Nos dias posteriores à divulgação do resultado da eleição presidencial na Venezuela por parte do Conselho Nacional Eleitoral (CNE, controlado pelo chavismo), o governo do presidente Luiz Inácio Lula da Silva — único da região que teve um representante de alto nível em Caracas no dia do pleito, o assessor especial da Presidência Celso Amorim — mergulhou num esforço de articulação com Colômbia e México que tem, como objetivo principal, evitar a ruptura com o Palácio Miraflores.
O Brasil de Lula pretende, em palavras de fontes diplomáticas, “liderar um espaço de mediação” entre chavismo e oposição e, para isso, prioriza manter canais de diálogo com os dois lados em disputa. É uma aposta arriscada, num cenário no qual surgem cada vez mais dúvidas sobre a legitimidade do resultado proclamado pelo CNE. Some-se a isso as declarações do presidente brasileiro minimizando a crise, seu alinhamento histórico com o chavismo e um polêmico comunicado do Partido dos Trabalhadores (PT) que causaram incômodo no Itamaraty e estupor em governos vizinhos.
O governo brasileiro é ciente de que escolhe um caminho difícil, admitem as fontes oficiais consultadas. Em meio a tropeções de Lula, que afirmou na terça-feira, antes mesmo de reunir-se com Amorim, que não havia “nada de anormal” no processo eleitoral venezuelano, a assessoria internacional do presidente e o Ministério das Relações Exteriores encararam uma maratona de conversas com quase todos os governos da região — amigos e no muy amigos — para tentar iniciar um caminho que leve a um eventual processo de mediação.
Os contatos com as Casa Branca são frequentes, e o governo brasileiro foi informado 48h antes da divulgação do comunicado do Departamento de Estado que o governo do presidente Joe Biden diria, através do secretário de Estado, Antony Blinken, que “a oposição democrática publicou mais de 80% das atas de contagem recebidas diretamente das seções eleitorais em toda a Venezuela. Essas atas indicam que Edmundo González Urrutia recebeu a maioria dos votos nessa eleição por uma margem intransponível”. Representantes de Lula afirmaram a interlocutores da administração Biden que consideravam essa posição errada, mas, cientes da relação próxima do governo americano com a líder opositora María Corina Machado, sabiam o que estava por vir.

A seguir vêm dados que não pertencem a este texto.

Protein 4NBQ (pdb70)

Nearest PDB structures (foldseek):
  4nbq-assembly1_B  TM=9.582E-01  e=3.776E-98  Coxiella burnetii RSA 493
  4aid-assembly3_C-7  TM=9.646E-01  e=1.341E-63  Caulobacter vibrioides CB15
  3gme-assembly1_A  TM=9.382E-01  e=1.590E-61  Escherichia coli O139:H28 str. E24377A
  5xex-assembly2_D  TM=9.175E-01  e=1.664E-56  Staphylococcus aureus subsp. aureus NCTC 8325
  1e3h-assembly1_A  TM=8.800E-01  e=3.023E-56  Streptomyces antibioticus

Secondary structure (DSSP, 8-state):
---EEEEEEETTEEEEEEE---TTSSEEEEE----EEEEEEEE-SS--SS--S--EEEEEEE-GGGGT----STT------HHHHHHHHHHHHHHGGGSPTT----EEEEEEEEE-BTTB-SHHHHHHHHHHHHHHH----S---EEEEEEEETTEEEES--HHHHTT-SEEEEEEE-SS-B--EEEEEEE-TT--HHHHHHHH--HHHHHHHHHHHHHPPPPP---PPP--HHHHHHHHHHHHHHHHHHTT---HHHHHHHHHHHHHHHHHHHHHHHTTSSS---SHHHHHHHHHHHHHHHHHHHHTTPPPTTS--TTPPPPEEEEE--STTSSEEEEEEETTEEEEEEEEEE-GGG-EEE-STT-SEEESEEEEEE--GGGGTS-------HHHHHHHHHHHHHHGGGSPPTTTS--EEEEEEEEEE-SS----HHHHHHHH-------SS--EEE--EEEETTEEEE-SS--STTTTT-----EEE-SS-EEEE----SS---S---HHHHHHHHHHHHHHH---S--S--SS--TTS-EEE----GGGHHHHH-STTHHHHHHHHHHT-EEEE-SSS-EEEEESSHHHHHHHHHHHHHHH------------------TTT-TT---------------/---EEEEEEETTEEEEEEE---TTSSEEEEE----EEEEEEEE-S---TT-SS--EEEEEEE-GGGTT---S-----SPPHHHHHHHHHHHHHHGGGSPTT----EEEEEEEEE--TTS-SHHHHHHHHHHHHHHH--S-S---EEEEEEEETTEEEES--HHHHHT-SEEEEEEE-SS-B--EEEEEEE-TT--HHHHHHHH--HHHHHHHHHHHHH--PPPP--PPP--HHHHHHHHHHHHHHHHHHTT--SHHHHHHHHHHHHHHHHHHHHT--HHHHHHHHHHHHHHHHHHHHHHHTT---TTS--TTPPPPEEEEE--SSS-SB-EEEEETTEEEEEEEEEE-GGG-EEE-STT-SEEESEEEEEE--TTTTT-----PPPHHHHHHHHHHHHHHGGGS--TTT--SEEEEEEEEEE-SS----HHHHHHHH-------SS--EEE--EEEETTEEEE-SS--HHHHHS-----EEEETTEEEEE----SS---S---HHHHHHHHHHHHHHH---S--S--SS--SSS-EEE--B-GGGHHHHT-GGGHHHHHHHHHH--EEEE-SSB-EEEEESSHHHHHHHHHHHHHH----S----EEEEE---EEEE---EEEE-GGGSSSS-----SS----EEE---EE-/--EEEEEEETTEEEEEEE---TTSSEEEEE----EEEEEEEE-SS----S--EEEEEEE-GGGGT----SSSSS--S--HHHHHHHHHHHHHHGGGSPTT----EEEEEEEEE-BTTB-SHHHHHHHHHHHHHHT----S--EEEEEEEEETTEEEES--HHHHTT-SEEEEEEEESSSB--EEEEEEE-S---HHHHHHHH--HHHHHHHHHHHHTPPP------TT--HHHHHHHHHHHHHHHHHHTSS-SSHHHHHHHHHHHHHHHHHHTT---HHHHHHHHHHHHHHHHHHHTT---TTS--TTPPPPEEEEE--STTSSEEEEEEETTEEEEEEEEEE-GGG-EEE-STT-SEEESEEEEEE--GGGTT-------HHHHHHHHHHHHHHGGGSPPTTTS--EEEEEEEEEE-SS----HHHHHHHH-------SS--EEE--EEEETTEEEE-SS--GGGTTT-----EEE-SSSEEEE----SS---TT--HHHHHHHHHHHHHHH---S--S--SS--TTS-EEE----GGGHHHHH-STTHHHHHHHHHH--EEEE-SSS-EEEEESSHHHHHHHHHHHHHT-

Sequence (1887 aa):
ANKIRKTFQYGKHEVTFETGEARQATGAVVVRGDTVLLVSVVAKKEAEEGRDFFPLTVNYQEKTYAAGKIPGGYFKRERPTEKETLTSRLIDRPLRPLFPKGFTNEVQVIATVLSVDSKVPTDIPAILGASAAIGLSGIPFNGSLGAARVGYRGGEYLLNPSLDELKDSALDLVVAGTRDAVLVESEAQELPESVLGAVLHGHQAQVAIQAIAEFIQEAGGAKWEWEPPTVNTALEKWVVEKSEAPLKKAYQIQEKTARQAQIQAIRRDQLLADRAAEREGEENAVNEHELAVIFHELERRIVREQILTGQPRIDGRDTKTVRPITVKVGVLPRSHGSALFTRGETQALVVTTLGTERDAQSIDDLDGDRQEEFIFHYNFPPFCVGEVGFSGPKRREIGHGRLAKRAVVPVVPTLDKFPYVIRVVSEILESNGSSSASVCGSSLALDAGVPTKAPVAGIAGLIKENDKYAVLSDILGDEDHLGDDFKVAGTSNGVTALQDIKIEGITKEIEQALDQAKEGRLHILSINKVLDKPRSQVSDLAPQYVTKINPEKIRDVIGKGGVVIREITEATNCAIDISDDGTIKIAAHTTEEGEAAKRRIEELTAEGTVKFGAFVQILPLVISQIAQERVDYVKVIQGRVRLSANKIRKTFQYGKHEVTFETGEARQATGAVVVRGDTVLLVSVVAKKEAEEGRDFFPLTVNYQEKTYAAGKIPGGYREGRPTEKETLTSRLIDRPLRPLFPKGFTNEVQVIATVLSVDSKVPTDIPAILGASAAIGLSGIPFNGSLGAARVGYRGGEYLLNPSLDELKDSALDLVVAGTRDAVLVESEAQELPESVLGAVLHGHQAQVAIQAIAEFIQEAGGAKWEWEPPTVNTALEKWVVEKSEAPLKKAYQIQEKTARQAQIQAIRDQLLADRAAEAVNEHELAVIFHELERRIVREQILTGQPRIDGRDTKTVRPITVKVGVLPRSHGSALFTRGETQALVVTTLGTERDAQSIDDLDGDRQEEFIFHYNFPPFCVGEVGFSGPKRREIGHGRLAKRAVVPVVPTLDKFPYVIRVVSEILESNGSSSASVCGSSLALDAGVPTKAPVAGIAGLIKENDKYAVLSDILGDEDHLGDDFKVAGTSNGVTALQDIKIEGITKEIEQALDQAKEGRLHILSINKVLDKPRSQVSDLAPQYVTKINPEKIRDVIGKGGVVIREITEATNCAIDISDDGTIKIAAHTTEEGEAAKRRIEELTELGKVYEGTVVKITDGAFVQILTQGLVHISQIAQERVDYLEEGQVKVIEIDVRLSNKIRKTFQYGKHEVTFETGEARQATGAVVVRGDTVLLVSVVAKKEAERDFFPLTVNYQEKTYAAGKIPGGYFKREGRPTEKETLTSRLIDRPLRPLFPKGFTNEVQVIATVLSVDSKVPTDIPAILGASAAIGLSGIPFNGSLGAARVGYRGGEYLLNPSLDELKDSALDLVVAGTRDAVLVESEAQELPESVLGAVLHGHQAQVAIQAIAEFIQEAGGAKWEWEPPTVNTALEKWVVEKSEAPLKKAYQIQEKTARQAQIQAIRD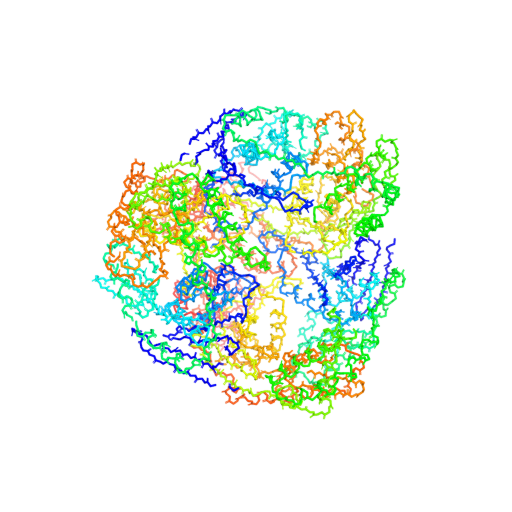QLLADRAAEEHELAVIFHELERRIVREQILTGQPRIDGRDTKTVRPITVKVGVLPRSHGSALFTRGETQALVVTTLGTERDAQSIDDLDGDRQEEFIFHYNFPPFCVGEVGFGPKRREIGHGRLAKRAVVPVVPTLDKFPYVIRVVSEILESNGSSSASVCGSSLALDAGVPTKAPVAGIAGLIKENDKYAVLSDILGDEDHLGDDFKVAGTSNGVTALQDIKIEGITKEIEQALDQAKEGRLHILSINKVLDKPRSQVSDLAPQYVTKINPEKIRDVIGKGGVVIREITEATNCAIDISDDGTIKIAAHTTEEGEAAKRRIEELT

Radius of gyration: 38.32 Å; Cα contacts (8 Å, |Δi|>4): 4220; chains: 3; bounding box: 90×97×128 Å

B-factor: mean 78.36, std 30.33, range [14.4, 329.85]

Solvent-accessible surface area: 82653 Å² total

Structure (mmCIF, N/CA/C/O backbone):
data_4NBQ
#
_entry.id   4NBQ
#
_cell.length_a   99.710
_cell.length_b   111.358
_cell.length_c   219.062
_cell.angle_alpha   90.00
_cell.angle_beta   90.00
_cell.angle_gamma   90.00
#
_symmetry.space_group_name_H-M   'P 21 21 21'
#
loop_
_entity.id
_entity.type
_entity.pdbx_description
1 polymer 'Polyribonucleotide nucleotidyltransferase'
2 non-polymer 'SULFATE ION'
3 water water
#
loop_
_atom_site.group_PDB
_atom_site.id
_atom_site.type_symbol
_atom_site.label_atom_id
_atom_site.label_alt_id
_atom_site.label_comp_id
_atom_site.label_asym_id
_atom_site.label_entity_id
_atom_site.label_seq_id
_atom_site.pdbx_PDB_ins_code
_atom_site.Cartn_x
_atom_site.Cartn_y
_atom_site.Cartn_z
_atom_site.occupancy
_atom_site.B_iso_or_equiv
_atom_site.auth_seq_id
_atom_site.auth_comp_id
_atom_site.auth_asym_id
_atom_site.auth_atom_id
_atom_site.pdbx_PDB_model_num
ATOM 1 N N . ALA A 1 19 ? 40.244 -11.568 56.810 1.00 111.65 0 ALA A N 1
ATOM 2 C CA . ALA A 1 19 ? 39.826 -12.945 57.045 1.00 114.54 0 ALA A CA 1
ATOM 3 C C . ALA A 1 19 ? 38.430 -13.184 56.482 1.00 107.97 0 ALA A C 1
ATOM 4 O O . ALA A 1 19 ? 37.544 -12.342 56.633 1.00 103.31 0 ALA A O 1
ATOM 14 N N . ASN A 1 21 ? 35.049 -15.540 56.255 1.00 95.44 2 ASN A N 1
ATOM 15 C CA . ASN A 1 21 ? 34.146 -16.595 56.685 1.00 90.90 2 ASN A CA 1
ATOM 16 C C . ASN A 1 21 ? 32.933 -16.573 55.767 1.00 83.58 2 ASN A C 1
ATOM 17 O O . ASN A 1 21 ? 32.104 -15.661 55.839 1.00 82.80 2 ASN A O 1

O problema para o Brasil é que os tempos da diplomacia são lentos, e, enquanto esses esforços por impulsionar uma futura mediação acontecem, outros governos da região, entre eles Uruguai, Peru e Equador, respaldaram não apenas a denúncia de fraude do candidato presidencial e de María Corina, como afirmaram que existem elementos suficientes — as atas em poder da oposição — para reconhecer a vitória da oposição.
“A estratégia das autoridades brasileiras tem sido elogiada pela oposição venezuelana e por observadores internacionais, mas muitas pessoas no Brasil estão em dúvida se essa (aposta na mediação) é de fato a intenção do governo Lula, devido às falas do presidente afirmando que não houve problemas nas eleições e à nota do PT parabenizando Maduro pela vitória”, aponta Mauricio Santoro, professor de Relações Internacionais da Universidade do Estado do Rio de Janeiro (Uerj).
Fatores externos
Apesar de reconhecer o dano que as falas de Lula e o comunicado do PT causaram ao governo na frente política interna, as fontes consultadas afirmam que isso não desviou o foco do objetivo de colocar o Brasil no centro de um futuro esforço de mediação: evitar uma escalada de violência dentro da Venezuela, um rompimento com Maduro que levaria a mais isolamento na região e, consequentemente, ao fortalecimento de sua aliança com países de fora da América Latina, entre eles Rússia, China e Irã.
“O PT se apressou, foi totalmente equivocado e colocou Lula numa situação complicada. A aposta do governo é arriscada, mas, se ele abandonar a busca de uma mediação, estará abandonando uma solução que possa levar a uma transição [política na Venezuela]”, afirma Maria Regina Soares de Lima, professora do Instituto de Estudos Sociais e Políticos da Universidade do Estado do Rio de Janeiro (Iesp/Uerj) e coordenadora do Observatório Político Sul-americano (Opsa).
A especialista acredita que “o papel do Brasil é evitar a escalada do conflito”.